**Exercise instructions**: Repeat exactly the opening lines of the records, ending with the line that contains "ATOM 22 C CA".

**Data shown**:

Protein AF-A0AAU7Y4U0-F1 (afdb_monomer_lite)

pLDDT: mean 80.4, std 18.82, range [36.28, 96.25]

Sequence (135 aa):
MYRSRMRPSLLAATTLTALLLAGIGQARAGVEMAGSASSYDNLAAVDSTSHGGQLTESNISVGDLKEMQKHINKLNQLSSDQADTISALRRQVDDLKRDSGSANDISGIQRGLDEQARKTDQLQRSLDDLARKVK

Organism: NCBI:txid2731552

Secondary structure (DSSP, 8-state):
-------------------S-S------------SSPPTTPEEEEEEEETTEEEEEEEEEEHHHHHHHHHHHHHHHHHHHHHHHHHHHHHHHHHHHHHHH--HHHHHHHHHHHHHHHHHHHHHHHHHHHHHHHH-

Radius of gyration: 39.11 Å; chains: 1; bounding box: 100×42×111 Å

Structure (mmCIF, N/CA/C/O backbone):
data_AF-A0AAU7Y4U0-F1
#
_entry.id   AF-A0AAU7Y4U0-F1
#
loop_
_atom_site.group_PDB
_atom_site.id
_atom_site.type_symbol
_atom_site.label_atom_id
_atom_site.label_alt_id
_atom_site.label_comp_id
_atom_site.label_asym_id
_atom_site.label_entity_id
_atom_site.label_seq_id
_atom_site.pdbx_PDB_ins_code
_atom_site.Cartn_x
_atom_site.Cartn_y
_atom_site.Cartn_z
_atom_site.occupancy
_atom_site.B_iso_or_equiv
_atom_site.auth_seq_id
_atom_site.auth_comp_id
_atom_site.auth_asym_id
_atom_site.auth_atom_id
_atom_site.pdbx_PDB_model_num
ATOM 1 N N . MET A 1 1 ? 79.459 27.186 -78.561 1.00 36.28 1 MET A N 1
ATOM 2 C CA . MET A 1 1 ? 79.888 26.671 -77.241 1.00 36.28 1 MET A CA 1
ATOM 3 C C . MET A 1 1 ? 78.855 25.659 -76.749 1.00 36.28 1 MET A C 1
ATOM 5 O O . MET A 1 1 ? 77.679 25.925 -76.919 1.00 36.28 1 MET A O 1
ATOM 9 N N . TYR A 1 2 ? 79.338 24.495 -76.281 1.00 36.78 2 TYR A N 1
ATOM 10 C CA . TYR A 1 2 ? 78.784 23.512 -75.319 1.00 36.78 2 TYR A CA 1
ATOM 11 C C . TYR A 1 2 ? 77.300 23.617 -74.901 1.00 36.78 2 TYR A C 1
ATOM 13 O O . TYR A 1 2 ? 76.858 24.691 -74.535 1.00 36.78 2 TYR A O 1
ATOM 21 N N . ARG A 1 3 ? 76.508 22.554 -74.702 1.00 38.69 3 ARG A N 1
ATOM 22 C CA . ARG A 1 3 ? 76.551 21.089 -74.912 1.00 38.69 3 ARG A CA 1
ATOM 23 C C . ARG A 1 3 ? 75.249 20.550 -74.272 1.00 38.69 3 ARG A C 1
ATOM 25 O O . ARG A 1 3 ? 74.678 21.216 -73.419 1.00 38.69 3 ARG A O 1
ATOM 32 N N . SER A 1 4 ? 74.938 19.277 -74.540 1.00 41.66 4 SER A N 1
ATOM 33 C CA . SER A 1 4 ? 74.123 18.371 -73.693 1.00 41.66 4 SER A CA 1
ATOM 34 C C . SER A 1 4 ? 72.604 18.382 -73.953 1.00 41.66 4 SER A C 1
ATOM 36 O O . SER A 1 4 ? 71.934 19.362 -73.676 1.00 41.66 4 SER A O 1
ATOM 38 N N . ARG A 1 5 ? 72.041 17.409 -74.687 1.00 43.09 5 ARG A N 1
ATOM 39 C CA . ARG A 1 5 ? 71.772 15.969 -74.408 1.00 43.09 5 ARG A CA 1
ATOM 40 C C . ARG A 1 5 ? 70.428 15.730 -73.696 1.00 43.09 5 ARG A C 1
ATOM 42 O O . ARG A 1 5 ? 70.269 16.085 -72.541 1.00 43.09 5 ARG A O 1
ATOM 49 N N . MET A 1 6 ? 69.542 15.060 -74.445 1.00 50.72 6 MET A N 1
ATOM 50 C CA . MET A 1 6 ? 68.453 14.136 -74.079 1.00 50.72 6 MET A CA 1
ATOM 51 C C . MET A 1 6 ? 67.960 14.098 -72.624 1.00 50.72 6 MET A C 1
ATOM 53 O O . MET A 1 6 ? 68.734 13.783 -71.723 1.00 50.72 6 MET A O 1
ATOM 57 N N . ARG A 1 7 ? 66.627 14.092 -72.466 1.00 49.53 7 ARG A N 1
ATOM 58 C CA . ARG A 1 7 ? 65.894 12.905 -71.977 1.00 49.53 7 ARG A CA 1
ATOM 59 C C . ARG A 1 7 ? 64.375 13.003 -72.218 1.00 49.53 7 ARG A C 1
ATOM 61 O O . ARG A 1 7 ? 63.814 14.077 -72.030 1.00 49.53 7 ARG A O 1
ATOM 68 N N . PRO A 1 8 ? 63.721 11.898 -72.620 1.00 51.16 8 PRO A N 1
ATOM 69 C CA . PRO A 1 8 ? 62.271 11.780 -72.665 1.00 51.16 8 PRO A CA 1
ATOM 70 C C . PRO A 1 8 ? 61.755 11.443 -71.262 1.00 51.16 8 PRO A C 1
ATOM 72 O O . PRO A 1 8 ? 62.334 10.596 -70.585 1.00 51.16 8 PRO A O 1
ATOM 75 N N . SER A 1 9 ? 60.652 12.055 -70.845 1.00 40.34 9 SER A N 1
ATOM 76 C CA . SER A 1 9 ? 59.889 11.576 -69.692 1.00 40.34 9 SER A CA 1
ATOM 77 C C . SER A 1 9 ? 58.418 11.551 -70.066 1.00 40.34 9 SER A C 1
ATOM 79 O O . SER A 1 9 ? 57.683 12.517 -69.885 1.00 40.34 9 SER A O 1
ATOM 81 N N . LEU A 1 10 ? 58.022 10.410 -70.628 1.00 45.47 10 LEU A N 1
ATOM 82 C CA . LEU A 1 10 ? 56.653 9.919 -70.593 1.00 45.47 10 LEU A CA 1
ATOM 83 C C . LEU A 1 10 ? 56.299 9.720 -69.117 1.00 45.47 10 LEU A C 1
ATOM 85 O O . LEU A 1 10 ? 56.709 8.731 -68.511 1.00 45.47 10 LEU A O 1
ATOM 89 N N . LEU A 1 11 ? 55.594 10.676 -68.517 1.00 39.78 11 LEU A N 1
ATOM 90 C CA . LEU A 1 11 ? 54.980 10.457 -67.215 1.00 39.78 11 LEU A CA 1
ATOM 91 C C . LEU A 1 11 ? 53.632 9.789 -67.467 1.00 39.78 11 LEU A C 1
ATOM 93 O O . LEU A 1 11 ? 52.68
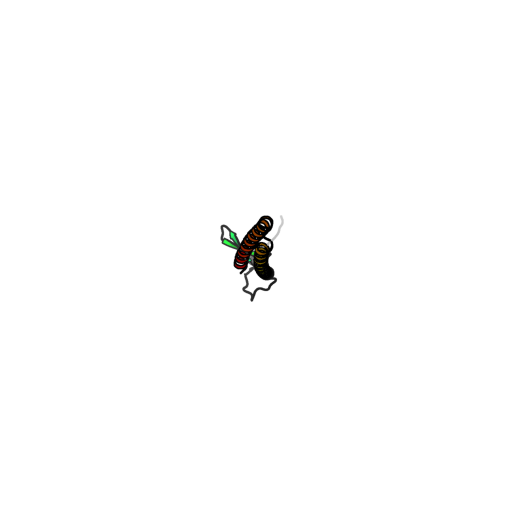1 10.399 -67.951 1.00 39.78 11 LEU A O 1
ATOM 97 N N . ALA A 1 12 ? 53.641 8.481 -67.232 1.00 41.97 12 ALA A N 1
ATOM 98 C CA . ALA A 1 12 ? 52.523 7.579 -67.379 1.00 41.97 12 ALA A CA 1
ATOM 99 C C . ALA A 1 12 ? 51.319 8.052 -66.555 1.00 41.97 12 ALA A C 1
ATOM 101 O O . ALA A 1 12 ? 51.402 8.248 -65.343 1.00 41.97 12 ALA A O 1
ATOM 102 N N . ALA A 1 13 ? 50.185 8.186 -67.238 1.00 50.66 13 ALA A N 1
ATOM 103 C CA . ALA A 1 13 ? 48.874 8.156 -66.626 1.00 50.66 13 ALA A CA 1
ATOM 104 C C . ALA A 1 13 ? 48.628 6.737 -66.097 1.00 50.66 13 ALA A C 1
ATOM 106 O O . ALA A 1 13 ? 48.306 5.825 -66.854 1.00 50.66 13 ALA A O 1
ATOM 107 N N . THR A 1 14 ? 48.785 6.551 -64.793 1.00 
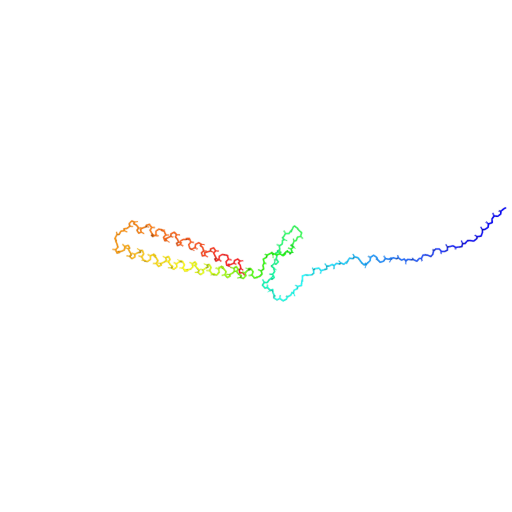51.88 14 THR A N 1
ATOM 108 C CA . THR A 1 14 ? 48.257 5.388 -64.077 1.00 51.88 14 THR A CA 1
ATOM 109 C C . THR A 1 14 ? 47.467 5.896 -62.889 1.00 51.88 14 THR A C 1
ATOM 111 O O . THR A 1 14 ? 48.007 6.332 -61.876 1.00 51.88 14 THR A O 1
ATOM 114 N N . THR A 1 15 ? 46.156 5.868 -63.088 1.00 52.59 15 THR A N 1
ATOM 115 C CA . THR A 1 15 ? 45.101 5.942 -62.090 1.00 52.59 15 THR A CA 1
ATOM 116 C C . THR A 1 15 ? 45.452 5.111 -60.858 1.00 52.59 15 THR A C 1
ATOM 118 O O . THR A 1 15 ? 45.477 3.882 -60.925 1.00 52.59 15 THR A O 1
ATOM 121 N N . LEU A 1 16 ? 45.652 5.767 -59.720 1.00 46.97 16 LEU A N 1
ATOM 122 C CA . LEU A 1 16 ? 45.489 5.125 -58.424 1.00 46.97 16 LEU A CA 1
ATOM 123 C C . LEU A 1 16 ? 44.485 5.948 -57.623 1.00 46.97 16 LEU A C 1
ATOM 125 O O . LEU A 1 16 ? 44.830 6.805 -56.814 1.00 46.97 16 LEU A O 1
ATOM 129 N N . THR A 1 17 ? 43.207 5.683 -57.891 1.00 49.84 17 THR A N 1
ATOM 130 C CA . THR A 1 17 ? 42.103 5.985 -56.981 1.00 49.84 17 THR A CA 1
ATOM 131 C C . THR A 1 17 ? 42.321 5.130 -55.734 1.00 49.84 17 THR A C 1
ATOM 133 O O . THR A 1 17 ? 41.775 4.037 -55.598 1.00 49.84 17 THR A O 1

**Written response**:
Protein AF-A0AAU7Y4U0-F1 (afdb_monomer_lite)

pLDDT: mean 80.4, std 18.82, range [36.28, 96.25]

Sequence (135 aa):
MYRSRMRPSLLAATTLTALLLAGIGQARAGVEMAGSASSYDNLAAVDSTSHGGQLTESNISVGDLKEMQKHINKLNQLSSDQADTISALRRQVDDLKRDSGSANDISGIQRGLDEQARKTDQLQRSLDDLARKVK

Organism: NCBI:txid2731552

Secondary structure (DSSP, 8-state):
-------------------S-S------------SSPPTTPEEEEEEEETTEEEEEEEEEEHHHHHHHHHHHHHHHHHHHHHHHHHHHHHHHHHHHHHHH--HHHHHHHHHHHHHHHHHHHHHHHHHHHHHHHH-

Radius of gyration: 39.11 Å; chains: 1; bounding box: 100×42×111 Å

Structure (mmCIF, N/CA/C/O backbone):
data_AF-A0AAU7Y4U0-F1
#
_entry.id   AF-A0AAU7Y4U0-F1
#
loop_
_atom_site.group_PDB
_atom_site.id
_atom_site.type_symbol
_atom_site.label_atom_id
_atom_site.label_alt_id
_atom_site.label_comp_id
_atom_site.label_asym_id
_atom_site.label_entity_id
_atom_site.label_seq_id
_atom_site.pdbx_PDB_ins_code
_atom_site.Cartn_x
_atom_site.Cartn_y
_atom_site.Cartn_z
_atom_site.occupancy
_atom_site.B_iso_or_equiv
_atom_site.auth_seq_id
_atom_site.auth_comp_id
_atom_site.auth_asym_id
_atom_site.auth_atom_id
_atom_site.pdbx_PDB_model_num
ATOM 1 N N . MET A 1 1 ? 79.459 27.186 -78.561 1.00 36.28 1 MET A N 1
ATOM 2 C CA . MET A 1 1 ? 79.888 26.671 -77.241 1.00 36.28 1 MET A CA 1
ATOM 3 C C . MET A 1 1 ? 78.855 25.659 -76.749 1.00 36.28 1 MET A C 1
ATOM 5 O O . MET A 1 1 ? 77.679 25.925 -76.919 1.00 36.28 1 MET A O 1
ATOM 9 N N . TYR A 1 2 ? 79.338 24.495 -76.281 1.00 36.78 2 TYR A N 1
ATOM 10 C CA . TYR A 1 2 ? 78.784 23.512 -75.319 1.00 36.78 2 TYR A CA 1
ATOM 11 C C . TYR A 1 2 ? 77.300 23.617 -74.901 1.00 36.78 2 TYR A C 1
ATOM 13 O O . TYR A 1 2 ? 76.858 24.691 -74.535 1.00 36.78 2 TYR A O 1
ATOM 21 N N . ARG A 1 3 ? 76.508 22.554 -74.702 1.00 38.69 3 ARG A N 1
ATOM 22 C CA . ARG A 1 3 ? 76.551 21.089 -74.912 1.00 38.69 3 ARG A CA 1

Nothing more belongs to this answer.